Type the entries out again exactly as they read, but leave every picture behind.

---

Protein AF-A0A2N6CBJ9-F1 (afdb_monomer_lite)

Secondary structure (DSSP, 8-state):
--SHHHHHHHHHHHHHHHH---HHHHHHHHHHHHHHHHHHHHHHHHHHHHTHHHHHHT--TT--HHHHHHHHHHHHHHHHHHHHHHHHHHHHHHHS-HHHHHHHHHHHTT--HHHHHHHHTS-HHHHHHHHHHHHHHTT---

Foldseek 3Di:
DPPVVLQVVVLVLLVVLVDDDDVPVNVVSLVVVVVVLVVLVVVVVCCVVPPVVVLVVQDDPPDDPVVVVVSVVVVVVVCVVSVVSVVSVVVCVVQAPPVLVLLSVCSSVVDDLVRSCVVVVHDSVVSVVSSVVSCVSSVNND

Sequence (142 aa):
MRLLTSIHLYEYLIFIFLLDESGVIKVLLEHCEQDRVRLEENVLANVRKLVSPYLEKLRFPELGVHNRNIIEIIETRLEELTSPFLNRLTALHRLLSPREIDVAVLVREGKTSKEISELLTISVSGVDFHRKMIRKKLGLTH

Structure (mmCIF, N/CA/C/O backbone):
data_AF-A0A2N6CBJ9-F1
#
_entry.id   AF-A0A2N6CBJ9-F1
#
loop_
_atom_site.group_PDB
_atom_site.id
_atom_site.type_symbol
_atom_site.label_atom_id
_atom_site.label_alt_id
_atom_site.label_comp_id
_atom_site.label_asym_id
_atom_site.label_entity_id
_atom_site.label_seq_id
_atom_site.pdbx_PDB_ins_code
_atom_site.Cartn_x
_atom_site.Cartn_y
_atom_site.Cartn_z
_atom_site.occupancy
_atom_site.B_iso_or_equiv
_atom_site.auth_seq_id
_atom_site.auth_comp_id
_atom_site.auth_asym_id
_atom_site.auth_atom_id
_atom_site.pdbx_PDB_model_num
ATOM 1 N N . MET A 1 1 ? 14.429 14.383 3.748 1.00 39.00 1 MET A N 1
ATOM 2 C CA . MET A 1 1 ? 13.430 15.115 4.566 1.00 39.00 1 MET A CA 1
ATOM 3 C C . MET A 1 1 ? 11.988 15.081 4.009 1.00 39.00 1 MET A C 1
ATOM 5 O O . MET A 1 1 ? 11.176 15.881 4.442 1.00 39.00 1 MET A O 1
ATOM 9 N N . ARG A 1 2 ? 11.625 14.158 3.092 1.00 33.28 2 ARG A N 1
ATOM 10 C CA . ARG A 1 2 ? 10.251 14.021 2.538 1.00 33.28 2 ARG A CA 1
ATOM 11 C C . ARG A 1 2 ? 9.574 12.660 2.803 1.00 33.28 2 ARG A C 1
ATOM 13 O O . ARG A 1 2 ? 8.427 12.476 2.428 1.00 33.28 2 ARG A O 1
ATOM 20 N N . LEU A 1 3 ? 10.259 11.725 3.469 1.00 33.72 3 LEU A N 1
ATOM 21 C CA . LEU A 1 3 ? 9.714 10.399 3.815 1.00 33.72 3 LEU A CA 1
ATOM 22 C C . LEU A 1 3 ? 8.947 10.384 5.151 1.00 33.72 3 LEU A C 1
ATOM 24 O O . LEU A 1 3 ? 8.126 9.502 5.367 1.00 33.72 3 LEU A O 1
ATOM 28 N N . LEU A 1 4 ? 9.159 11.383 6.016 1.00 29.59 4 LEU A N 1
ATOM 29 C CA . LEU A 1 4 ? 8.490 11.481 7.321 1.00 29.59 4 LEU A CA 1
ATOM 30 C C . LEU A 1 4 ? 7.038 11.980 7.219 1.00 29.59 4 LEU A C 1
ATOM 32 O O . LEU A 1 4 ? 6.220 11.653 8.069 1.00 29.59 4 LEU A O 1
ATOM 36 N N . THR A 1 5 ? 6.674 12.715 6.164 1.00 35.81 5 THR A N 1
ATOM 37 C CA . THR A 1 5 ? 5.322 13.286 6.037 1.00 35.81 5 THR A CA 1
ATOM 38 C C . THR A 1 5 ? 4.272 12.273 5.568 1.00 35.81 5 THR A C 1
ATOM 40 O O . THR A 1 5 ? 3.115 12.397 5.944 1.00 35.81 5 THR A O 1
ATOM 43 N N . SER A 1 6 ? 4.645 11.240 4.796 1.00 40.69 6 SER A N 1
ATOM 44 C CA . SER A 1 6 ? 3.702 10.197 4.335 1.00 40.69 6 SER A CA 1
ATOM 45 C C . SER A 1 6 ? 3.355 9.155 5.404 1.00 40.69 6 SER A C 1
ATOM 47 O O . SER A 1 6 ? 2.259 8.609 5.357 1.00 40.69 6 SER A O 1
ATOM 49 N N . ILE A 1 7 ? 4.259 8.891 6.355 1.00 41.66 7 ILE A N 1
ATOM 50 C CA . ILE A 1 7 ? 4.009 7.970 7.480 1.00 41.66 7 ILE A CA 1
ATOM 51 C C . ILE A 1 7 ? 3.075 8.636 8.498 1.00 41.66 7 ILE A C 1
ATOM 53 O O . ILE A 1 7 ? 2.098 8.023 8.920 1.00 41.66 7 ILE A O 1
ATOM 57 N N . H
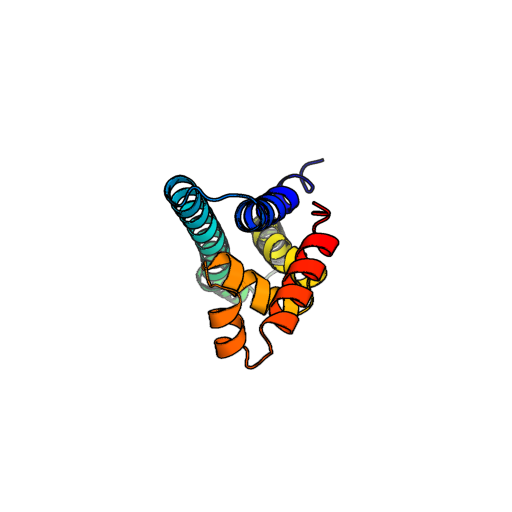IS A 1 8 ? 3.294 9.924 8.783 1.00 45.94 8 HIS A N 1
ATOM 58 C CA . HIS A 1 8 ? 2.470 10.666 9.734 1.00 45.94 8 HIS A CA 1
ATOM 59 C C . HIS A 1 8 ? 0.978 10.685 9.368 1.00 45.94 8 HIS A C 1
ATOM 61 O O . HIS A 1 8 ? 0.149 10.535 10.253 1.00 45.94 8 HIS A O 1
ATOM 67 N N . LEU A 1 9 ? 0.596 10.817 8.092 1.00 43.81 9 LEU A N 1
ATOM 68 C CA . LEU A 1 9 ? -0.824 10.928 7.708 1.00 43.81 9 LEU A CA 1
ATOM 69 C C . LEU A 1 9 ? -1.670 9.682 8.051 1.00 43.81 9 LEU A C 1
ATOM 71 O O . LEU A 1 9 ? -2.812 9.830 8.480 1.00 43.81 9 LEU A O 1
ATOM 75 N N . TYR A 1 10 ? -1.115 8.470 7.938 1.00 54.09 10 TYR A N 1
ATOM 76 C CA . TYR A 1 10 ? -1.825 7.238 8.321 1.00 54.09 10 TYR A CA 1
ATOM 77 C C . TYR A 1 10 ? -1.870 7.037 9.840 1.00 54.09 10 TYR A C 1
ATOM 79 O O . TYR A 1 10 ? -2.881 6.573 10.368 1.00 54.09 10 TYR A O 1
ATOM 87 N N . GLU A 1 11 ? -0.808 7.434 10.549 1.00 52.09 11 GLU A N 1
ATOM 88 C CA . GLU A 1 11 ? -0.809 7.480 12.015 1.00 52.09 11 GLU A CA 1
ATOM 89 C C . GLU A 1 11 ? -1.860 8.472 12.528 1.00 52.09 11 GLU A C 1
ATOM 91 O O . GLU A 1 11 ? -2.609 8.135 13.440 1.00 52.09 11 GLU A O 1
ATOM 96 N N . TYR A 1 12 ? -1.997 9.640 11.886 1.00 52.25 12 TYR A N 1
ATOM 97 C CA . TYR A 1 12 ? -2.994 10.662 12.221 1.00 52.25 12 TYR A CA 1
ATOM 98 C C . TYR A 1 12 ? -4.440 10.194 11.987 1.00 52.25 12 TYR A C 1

---

THE ANSWER >>
Protein AF-A0A2N6CBJ9-F1 (afdb_monomer_lite)

Secondary structure (DSSP, 8-state):
--SHHHHHHHHHHHHHHHH---HHHHHHHHHHHHHHHHHHHHHHHHHHHHTHHHHHHT--TT--HHHHHHHHHHHHHHHHHHHHHHHHHHHHHHHS-HHHHHHHHHHHTT--HHHHHHHHTS-HHHHHHHHHHHHHHTT---

Foldseek 3Di:
DPPVVLQVVVLVLLVVLVDDDDVPVNVVSLVVVVVVLVVLVVVVVCCVVPPVVVLVVQDDPPDDPVVVVVSVVVVVVVCVVSVVSVVSVVVCVVQAPPVLVLLSVCSSVVDDLVRSCVVVVHDSVVSVVSSVVSCVSSVNND

Sequence (142 aa):
MRLLTSIHLYEYLIFIFLLDESGVIKVLLEHCEQDRVRLEENVLANVRKLVSPYLEKLRFPELGVHNRNIIEIIETRLEELTSPFLNRLTALHRLLSPREIDVAVLVREGKTSKEISELLTISVSGVDFHRKMIRKKLGLTH

Structure (mmCIF, N/CA/C/O backbone):
data_AF-A0A2N6CBJ9-F1
#
_entry.id   AF-A0A2N6CBJ9-F1
#
loop_
_atom_site.group_PDB
_atom_site.id
_atom_site.type_symbol
_atom_site.label_atom_id
_atom_site.label_alt_id
_atom_site.label_comp_id
_atom_site.label_asym_id
_atom_site.label_entity_id
_atom_site.label_seq_id
_atom_site.pdbx_PDB_ins_code
_atom_site.Cartn_x
_atom_site.Cartn_y
_atom_site.Cartn_z
_atom_site.occupancy
_atom_site.B_iso_or_equiv
_atom_site.auth_seq_id
_atom_site.auth_comp_id
_atom_site.auth_asym_id
_atom_site.auth_atom_id
_atom_site.pdbx_PDB_model_num
ATOM 1 N N . MET A 1 1 ? 14.429 14.383 3.748 1.00 39.00 1 MET A N 1
ATOM 2 C CA . MET A 1 1 ? 13.430 15.115 4.566 1.00 39.00 1 MET A CA 1
ATOM 3 C C . MET A 1 1 ? 11.988 15.081 4.009 1.00 39.00 1 MET A C 1
ATOM 5 O O . MET A 1 1 ? 11.176 15.881 4.442 1.00 39.00 1 MET A O 1
ATOM 9 N N . ARG A 1 2 ? 11.625 14.158 3.092 1.00 33.28 2 ARG A N 1
ATOM 10 C CA . ARG A 1 2 ? 10.251 14.021 2.538 1.00 33.28 2 ARG A CA 1
ATOM 11 C C . ARG A 1 2 ? 9.574 12.660 2.803 1.00 33.28 2 ARG A C 1
ATOM 13 O O . ARG A 1 2 ? 8.427 12.476 2.428 1.00 33.28 2 ARG A O 1
ATOM 20 N N . LEU A 1 3 ? 10.259 11.725 3.469 1.00 33.72 3 LEU A N 1
ATOM 21 C CA . LEU A 1 3 ? 9.714 10.399 3.815 1.00 33.72 3 LEU A CA 1
ATOM 22 C C . LEU A 1 3 ? 8.947 10.384 5.151 1.00 33.72 3 LEU A C 1
ATOM 24 O O . LEU A 1 3 ? 8.126 9.502 5.367 1.00 33.72 3 LEU A O 1
ATOM 28 N N . LEU A 1 4 ? 9.159 11.383 6.016 1.00 29.59 4 LEU A N 1
ATOM 29 C CA . LEU A 1 4 ? 8.490 11.481 7.321 1.00 29.59 4 LEU A CA 1
ATOM 30 C C . LEU A 1 4 ? 7.038 11.980 7.219 1.00 29.59 4 LEU A C 1
ATOM 32 O O . LEU A 1 4 ? 6.220 11.653 8.069 1.00 29.59 4 LEU A O 1
ATOM 36 N N . THR A 1 5 ? 6.674 12.715 6.164 1.00 35.81 5 THR A N 1
ATOM 37 C CA . THR A 1 5 ? 5.322 13.286 6.037 1.00 35.81 5 THR A CA 1
ATOM 38 C C . THR A 1 5 ? 4.272 12.273 5.568 1.00 35.81 5 THR A C 1
ATOM 40 O O . THR A 1 5 ? 3.115 12.397 5.944 1.00 35.81 5 THR A O 1
ATOM 43 N N . SER A 1 6 ? 4.645 11.240 4.796 1.00 40.69 6 SER A N 1
ATOM 44 C CA . SER A 1 6 ? 3.702 10.197 4.335 1.00 40.69 6 SER A CA 1
ATOM 45 C C . SER A 1 6 ? 3.355 9.155 5.404 1.00 40.69 6 SER A C 1
ATOM 47 O O . SER A 1 6 ? 2.259 8.609 5.357 1.00 40.69 6 SER A O 1
ATOM 49 N N . ILE A 1 7 ? 4.259 8.891 6.355 1.00 41.66 7 ILE A N 1
ATOM 50 C CA . ILE A 1 7 ? 4.009 7.970 7.480 1.00 41.66 7 ILE A CA 1
ATOM 51 C C . ILE A 1 7 ? 3.075 8.636 8.498 1.00 41.66 7 ILE A C 1
ATOM 53 O O . ILE A 1 7 ? 2.098 8.023 8.920 1.00 41.66 7 ILE A O 1
ATOM 57 N N . H
IS A 1 8 ? 3.294 9.924 8.783 1.00 45.94 8 HIS A N 1
ATOM 58 C CA . HIS A 1 8 ? 2.470 10.666 9.734 1.00 45.94 8 HIS A CA 1
ATOM 59 C C . HIS A 1 8 ? 0.978 10.685 9.368 1.00 45.94 8 HIS A C 1
ATOM 61 O O . HIS A 1 8 ? 0.149 10.535 10.253 1.00 45.94 8 HIS A O 1
ATOM 67 N N . LEU A 1 9 ? 0.596 10.817 8.092 1.00 43.81 9 LEU A N 1
ATOM 68 C CA . LEU A 1 9 ? -0.824 10.928 7.708 1.00 43.81 9 LEU A CA 1
ATOM 69 C C . LEU A 1 9 ? -1.670 9.682 8.051 1.00 43.81 9 LEU A C 1
ATOM 71 O O . LEU A 1 9 ? -2.812 9.830 8.480 1.00 43.81 9 LEU A O 1
ATOM 75 N N . TYR A 1 10 ? -1.115 8.470 7.938 1.00 54.09 10 TYR A N 1
ATOM 76 C CA . TYR A 1 10 ? -1.825 7.238 8.321 1.00 54.09 10 TYR A CA 1
ATOM 77 C C . TYR A 1 10 ? -1.870 7.037 9.840 1.00 54.09 10 TYR A C 1
ATOM 79 O O . TYR A 1 10 ? -2.881 6.573 10.368 1.00 54.09 10 TYR A O 1
ATOM 87 N N . GLU A 1 11 ? -0.808 7.434 10.549 1.00 52.09 11 GLU A N 1
ATOM 88 C CA . GLU A 1 11 ? -0.809 7.480 12.015 1.00 52.09 11 GLU A CA 1
ATOM 89 C C . GLU A 1 11 ? -1.860 8.472 12.528 1.00 52.09 11 GLU A C 1
ATOM 91 O O . GLU A 1 11 ? -2.609 8.135 13.440 1.00 52.09 11 GLU A O 1
ATOM 96 N N . TYR A 1 12 ? -1.997 9.640 11.886 1.00 52.25 12 TYR A N 1
ATOM 97 C CA . TYR A 1 12 ? -2.994 10.662 12.221 1.00 52.25 12 TYR A CA 1
ATOM 98 C C . TYR A 1 12 ? -4.440 10.194 11.987 1.00 52.25 12 TYR A C 1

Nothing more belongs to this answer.